# First KFC 1960s



## Ken N Tx (Feb 10, 2017)

Col. Sanders.....


----------



## Aunt Bea (Feb 10, 2017)

and then there were two!


----------



## jujube (Feb 10, 2017)

And then in 1987, KFC was the first Western restaurant chain to open in China and they have almost as many outlets in China as they do in the US.  Who would have thought that?


----------



## Mrs. Robinson (Feb 10, 2017)

My hubby worked at Kentucky Fried Chicken (wasn`t called KFC then) in 1966. His managers loved him and wanted him to take over their store when he returned from basic training (he was National Guard) while they moved on and opened another store. Decided to go to work for his dad instead. Probably should have stayed with KFC lol.


----------



## WhatInThe (Feb 10, 2017)

Weren't they associated with another food chain/hamburger joint at one time?


----------



## RadishRose (Feb 10, 2017)

I think the taste changed besides the name. They don't like to say "Kentucky Fried Chicken" anymore, it's KFC to not stress the word "fried", so I've heard anyway. It doesn't taste the same either, imo- it used to be really delicious, now it's just so-so. 

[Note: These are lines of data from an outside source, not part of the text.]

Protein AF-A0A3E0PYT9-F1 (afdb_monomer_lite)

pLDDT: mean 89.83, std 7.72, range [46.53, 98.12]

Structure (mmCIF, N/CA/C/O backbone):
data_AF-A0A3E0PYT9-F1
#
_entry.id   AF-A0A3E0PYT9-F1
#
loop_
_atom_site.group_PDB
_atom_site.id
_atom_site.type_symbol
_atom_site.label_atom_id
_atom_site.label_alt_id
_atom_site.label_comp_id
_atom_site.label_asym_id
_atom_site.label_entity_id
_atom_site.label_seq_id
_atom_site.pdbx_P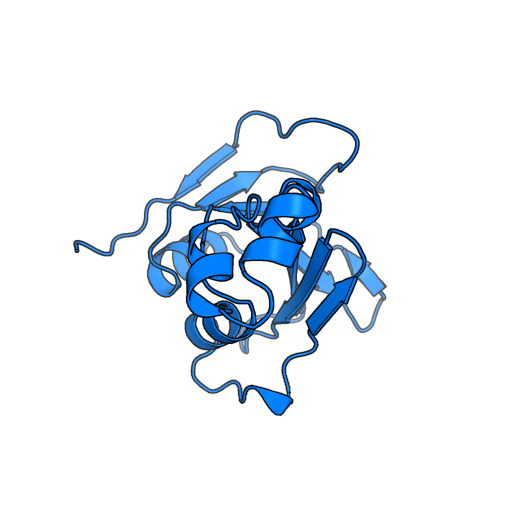DB_ins_code
_atom_site.Cartn_x
_atom_site.Cartn_y
_atom_site.Cartn_z
_atom_site.occupancy
_atom_site.B_iso_or_equiv
_atom_site.auth_seq_id
_atom_site.auth_comp_id
_atom_site.auth_asym_id
_atom_site.auth_atom_id
_atom_site.pdbx_PDB_model_num
ATOM 1 N N . MET A 1 1 ? -12.528 -6.326 4.561 1.00 93.31 1 MET A N 1
ATOM 2 C CA . MET A 1 1 ? -12.451 -4.950 4.026 1.00 93.31 1 MET A CA 1
ATOM 3 C C . MET A 1 1 ? -11.075 -4.803 3.399 1.00 93.31 1 MET A C 1
ATOM 5 O O . MET A 1 1 ? -10.157 -5.461 3.877 1.00 93.31 1 MET A O 1
ATOM 9 N N . TYR A 1 2 ? -10.911 -3.984 2.364 1.00 95.94 2 TYR A N 1
ATOM 10 C CA . TYR A 1 2 ? -9.579 -3.656 1.846 1.00 95.94 2 TYR A CA 1
ATOM 11 C C . TYR A 1 2 ? -9.493 -2.195 1.418 1.00 95.94 2 TYR A C 1
ATOM 13 O O . TYR A 1 2 ? -10.513 -1.538 1.178 1.00 95.94 2 TYR A O 1
ATOM 21 N N . PHE A 1 3 ? -8.268 -1.689 1.346 1.00 97.38 3 PHE A N 1
ATOM 22 C CA . PHE A 1 3 ? -7.974 -0.332 0.910 1.00 97.38 3 PHE A CA 1
ATOM 23 C C . PHE A 1 3 ? -7.191 -0.347 -0.390 1.00 97.38 3 PHE A C 1
ATOM 25 O O . PHE A 1 3 ? -6.435 -1.283 -0.652 1.00 97.38 3 PHE A O 1
ATOM 32 N N . ARG A 1 4 ? -7.357 0.713 -1.178 1.00 97.12 4 ARG A N 1
ATOM 33 C CA . ARG A 1 4 ? -6.603 0.936 -2.408 1.00 97.12 4 ARG A CA 1
ATOM 34 C C . ARG A 1 4 ? -6.138 2.377 -2.497 1.00 97.12 4 ARG A C 1
ATOM 36 O O . ARG A 1 4 ? -6.935 3.292 -2.282 1.00 97.12 4 ARG A O 1
ATOM 43 N N . PHE A 1 5 ? -4.894 2.585 -2.893 1.00 97.06 5 PHE A N 1
ATOM 44 C CA . PHE A 1 5 ? -4.362 3.904 -3.231 1.00 97.06 5 PHE A CA 1
ATOM 45 C C . PHE A 1 5 ? -3.276 3.784 -4.298 1.00 97.06 5 PHE A C 1
ATOM 47 O O . PHE A 1 5 ? -2.773 2.699 -4.564 1.00 97.06 5 PHE A O 1
ATOM 54 N N . ASN A 1 6 ? -2.898 4.903 -4.908 1.00 95.25 6 ASN A N 1
ATOM 55 C CA . ASN A 1 6 ? -1.786 4.939 -5.853 1.00 95.25 6 ASN A CA 1
ATOM 56 C C . ASN A 1 6 ? -0.566 5.542 -5.163 1.00 95.25 6 ASN A C 1
ATOM 58 O O . ASN A 1 6 ? -0.661 6.613 -4.567 1.00 95.25 6 ASN A O 1
ATOM 62 N N . SER A 1 7 ? 0.578 4.869 -5.255 1.00 92.88 7 SER A N 1
ATOM 63 C CA . SER A 1 7 ? 1.846 5.380 -4.741 1.00 92.88 7 SER A CA 1
ATOM 64 C C . SER A 1 7 ? 3.010 4.852 -5.567 1.00 92.88 7 SER A C 1
ATOM 66 O O . SER A 1 7 ? 3.028 3.686 -5.955 1.00 92.88 7 SER A O 1
ATOM 68 N N . ARG A 1 8 ? 3.997 5.722 -5.794 1.00 90.12 8 ARG A N 1
ATOM 69 C CA . ARG A 1 8 ? 5.292 5.372 -6.397 1.00 90.12 8 ARG A CA 1
ATOM 70 C C . ARG A 1 8 ? 6.373 5.075 -5.359 1.00 90.12 8 ARG A C 1
ATOM 72 O O . ARG A 1 8 ? 7.511 4.823 -5.728 1.00 90.12 8 ARG A O 1
ATOM 79 N N . LEU A 1 9 ? 6.048 5.162 -4.069 1.00 90.75 9 LEU A N 1
ATOM 80 C CA . LEU A 1 9 ? 6.993 4.802 -3.019 1.00 90.75 9 LEU A CA 1
ATOM 81 C C . LEU A 1 9 ? 7.290 3.304 -3.095 1.00 90.75 9 LEU A C 1
ATOM 83 O O . LEU A 1 9 ? 6.374 2.502 -3.276 1.00 90.75 9 LEU A O 1
ATOM 87 N N . GLU A 1 10 ? 8.559 2.948 -2.941 1.00 89.00 10 GLU A N 1
ATOM 88 C CA . GLU A 1 10 ? 8.981 1.560 -2.764 1.00 89.00 10 GLU A CA 1
ATOM 89 C C . GLU A 1 10 ? 8.512 1.019 -1.412 1.00 89.00 10 GLU A C 1
ATOM 91 O O . GLU A 1 10 ? 8.229 1.781 -0.483 1.00 89.00 10 GLU A O 1
ATOM 96 N N . PHE A 1 11 ? 8.454 -0.302 -1.286 1.00 90.44 11 PHE A N 1
ATOM 97 C CA . PHE A 1 11 ? 7.899 -0.969 -0.108 1.00 90.44 11 PHE A CA 1
ATOM 98 C C . PHE A 1 11 ? 8.620 -0.615 1.197 1.00 90.44 11 PHE A C 1
ATOM 100 O O . PHE A 1 11 ? 7.934 -0.225 2.145 1.00 90.44 11 PHE A O 1
ATOM 107 N N . PRO A 1 12 ? 9.965 -0.573 1.247 1.00 88.69 12 PRO A N 1
ATOM 108 C CA . PRO A 1 12 ? 10.674 -0.044 2.408 1.00 88.69 12 PRO A CA 1
ATOM 109 C C . PRO A 1 12 ? 10.250 1.376 2.807 1.00 88.69 12 PRO A C 1
ATOM 111 O O . PRO A 1 12 ? 10.033 1.658 3.985 1.00 88.69 12 PRO A O 1
ATOM 114 N N . ALA A 1 13 ? 10.057 2.268 1.830 1.00 90.56 13 ALA A N 1
ATOM 115 C CA . ALA A 1 13 ? 9.641 3.645 2.085 1.00 90.56 13 ALA A CA 1
ATOM 116 C C . ALA A 1 13 ? 8.173 3.735 2.542 1.00 90.56 13 ALA A C 1
ATOM 118 O O . ALA A 1 13 ? 7.853 4.530 3.426 1.00 90.56 13 ALA A O 1
ATOM 119 N N . LEU A 1 14 ? 7.283 2.907 1.981 1.00 93.06 14 LEU A N 1
ATOM 120 C CA . LEU A 1 14 ? 5.900 2.776 2.452 1.00 93.06 14 LEU A CA 1
ATOM 121 C C . LEU A 1 14 ? 5.857 2.276 3.899 1.00 93.06 14 LEU A C 1
ATOM 123 O O . LEU A 1 14 ? 5.150 2.852 4.724 1.00 93.06 14 LEU A O 1
ATOM 127 N N . ALA A 1 15 ? 6.630 1.239 4.222 1.00 92.25 15 ALA A N 1
ATOM 128 C CA . ALA A 1 15 ? 6.679 0.668 5.560 1.00 92.25 15 ALA A CA 1
ATOM 129 C C . ALA A 1 15 ? 7.202 1.682 6.585 1.00 92.25 15 ALA A C 1
ATOM 131 O O . ALA A 1 15 ? 6.571 1.867 7.621 1.00 92.25 15 ALA A O 1
ATOM 132 N N . GLN A 1 16 ? 8.279 2.409 6.268 1.00 91.12 16 GLN A N 1
ATOM 133 C CA . GLN A 1 16 ? 8.815 3.479 7.120 1.00 91.12 16 GLN A CA 1
ATOM 134 C C . GLN A 1 16 ? 7.826 4.637 7.306 1.00 91.12 16 GLN A C 1
ATOM 136 O O . GLN A 1 16 ? 7.721 5.203 8.394 1.00 91.12 16 GLN A O 1
ATOM 141 N N . ALA A 1 17 ? 7.065 4.997 6.270 1.00 92.50 17 ALA A N 1
ATOM 142 C CA . ALA A 1 17 ? 6.043 6.032 6.393 1.00 92.50 17 ALA A CA 1
ATOM 143 C C . ALA A 1 17 ? 4.900 5.604 7.336 1.00 92.50 17 ALA A C 1
ATOM 145 O O . ALA A 1 17 ? 4.405 6.422 8.117 1.00 92.50 17 ALA A O 1
ATOM 146 N N . LEU A 1 18 ? 4.513 4.323 7.314 1.00 91.94 18 LEU A N 1
ATOM 147 C CA . LEU A 1 18 ? 3.495 3.758 8.209 1.00 91.94 18 LEU A CA 1
ATOM 148 C C . LEU A 1 18 ? 4.032 3.482 9.622 1.00 91.94 18 LEU A C 1
ATOM 150 O O . LEU A 1 18 ? 3.313 3.675 10.600 1.00 91.94 18 LEU A O 1
ATOM 154 N N . CYS A 1 19 ? 5.290 3.073 9.751 1.00 90.25 19 CYS A N 1
ATOM 155 C CA . CYS A 1 19 ? 5.947 2.745 11.010 1.00 90.25 19 CYS A CA 1
ATOM 156 C C . CYS A 1 19 ? 7.384 3.291 11.006 1.00 90.25 19 CYS A C 1
ATOM 158 O O . CYS A 1 19 ? 8.318 2.635 10.555 1.00 90.25 19 CYS A O 1
ATOM 160 N N . ALA A 1 20 ? 7.561 4.512 11.518 1.00 81.19 20 ALA A N 1
ATOM 161 C CA . ALA A 1 20 ? 8.827 5.254 11.430 1.00 81.19 20 ALA A CA 1
ATOM 162 C C . ALA A 1 20 ? 10.016 4.579 12.136 1.00 81.19 20 ALA A C 1
ATOM 164 O O . ALA A 1 20 ? 11.161 4.832 11.771 1.00 81.19 20 ALA A O 1
ATOM 165 N N . ASP A 1 21 ? 9.744 3.733 13.130 1.00 80.69 21 ASP A N 1
ATOM 166 C CA . ASP A 1 21 ? 10.770 3.019 13.895 1.00 80.69 21 ASP A CA 1
ATOM 167 C C . ASP A 1 21 ? 11.116 1.645 13.289 1.00 80.69 21 ASP A C 1
ATOM 169 O O . ASP A 1 21 ? 11.944 0.917 13.840 1.00 80.69 21 ASP A O 1
ATOM 173 N N . LEU A 1 22 ? 10.488 1.268 12.167 1.00 79.69 22 LEU A N 1
ATOM 174 C CA . LEU A 1 22 ? 10.736 -0.007 11.505 1.00 79.69 22 LEU A CA 1
ATOM 175 C C . LEU A 1 22 ? 12.063 0.049 10.739 1.00 79.69 22 LEU A C 1
ATOM 177 O O . LEU A 1 22 ? 12.226 0.823 9.793 1.00 79.69 22 LEU A O 1
ATOM 181 N N . ALA A 1 23 ? 13.020 -0.780 11.153 1.00 75.81 23 ALA A N 1
ATOM 182 C CA . ALA A 1 23 ? 14.267 -0.945 10.420 1.00 75.81 23 ALA A CA 1
ATOM 183 C C . ALA A 1 23 ? 14.012 -1.683 9.093 1.00 75.81 23 ALA A C 1
ATOM 185 O O . ALA A 1 23 ? 13.137 -2.539 8.997 1.00 75.81 23 ALA A O 1
ATOM 186 N N . GLU A 1 24 ? 14.761 -1.345 8.048 1.00 73.69 24 GLU A N 1
ATOM 187 C CA . GLU A 1 24 ? 14.538 -1.913 6.712 1.00 73.69 24 GLU A CA 1
ATOM 188 C C . GLU A 1 24 ? 14.822 -3.423 6.648 1.00 73.69 24 GLU A C 1
ATOM 190 O O . GLU A 1 24 ? 14.136 -4.157 5.943 1.00 73.69 24 GLU A O 1
ATOM 195 N N . ASP A 1 25 ? 15.783 -3.907 7.434 1.00 73.81 25 ASP A N 1
ATOM 196 C CA . ASP A 1 25 ? 16.208 -5.309 7.482 1.00 73.81 25 ASP A CA 1
ATOM 197 C C . ASP A 1 25 ? 15.217 -6.247 8.189 1.00 73.81 25 ASP A C 1
ATOM 199 O O . ASP A 1 25 ? 15.389 -7.465 8.138 1.00 73.81 25 ASP A O 1
ATOM 203 N N . VAL A 1 26 ? 14.178 -5.700 8.830 1.00 77.88 26 VAL A N 1
ATOM 204 C CA . VAL A 1 26 ? 13.098 -6.483 9.453 1.00 77.88 26 VAL A CA 1
ATOM 205 C C . VAL A 1 26 ? 11.813 -6.504 8.627 1.00 77.88 26 VAL A C 1
ATOM 207 O O . VAL A 1 26 ? 10.845 -7.146 9.034 1.00 77.88 26 VAL A O 1
ATOM 210 N N . ILE A 1 27 ? 11.785 -5.818 7.481 1.00 81.00 27 ILE A N 1
ATOM 211 C CA . ILE A 1 27 ? 10.619 -5.808 6.598 1.00 81.00 27 ILE A CA 1
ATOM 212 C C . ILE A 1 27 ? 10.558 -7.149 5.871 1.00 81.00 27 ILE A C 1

I remember hearing several years ago they were changing the grease used to fry the chicken for something healthier, is that why? It used to be saltier, too. Does anyone else know if they changed it and if so, is that why it doesn't taste as good? Or maybe it's me. :shrug:


----------



## applepie_luvr (Feb 10, 2017)

Kfc has fallen in quality over the years or my taste buds have. I still remember the first time I ate it ... wonderful. My mother was so impressed it became a regular treat. By that I mean once every couple of months. 

I still buy it occasionally. One time it looked like they gave me a midget chicken. The pieces were so small. Next time I went in for some I asked them if they were still serving midget chicken.


----------



## RadishRose (Feb 10, 2017)

In the early 1970s, KFC was sold to the spirits distributor Heublein, which was taken over by the R.J. Reynolds food and tobacco conglomerate, which later sold the chain to PepsiCo. The chain continued to expand overseas, and in 1987 KFC became the first Western restaurant chain to open in China.

In 1997, PepsiCo spun off its restaurants division as Tricon Global Restaurants, which changed its name to Yum! Brands in 2002.
(Wikipedia)


----------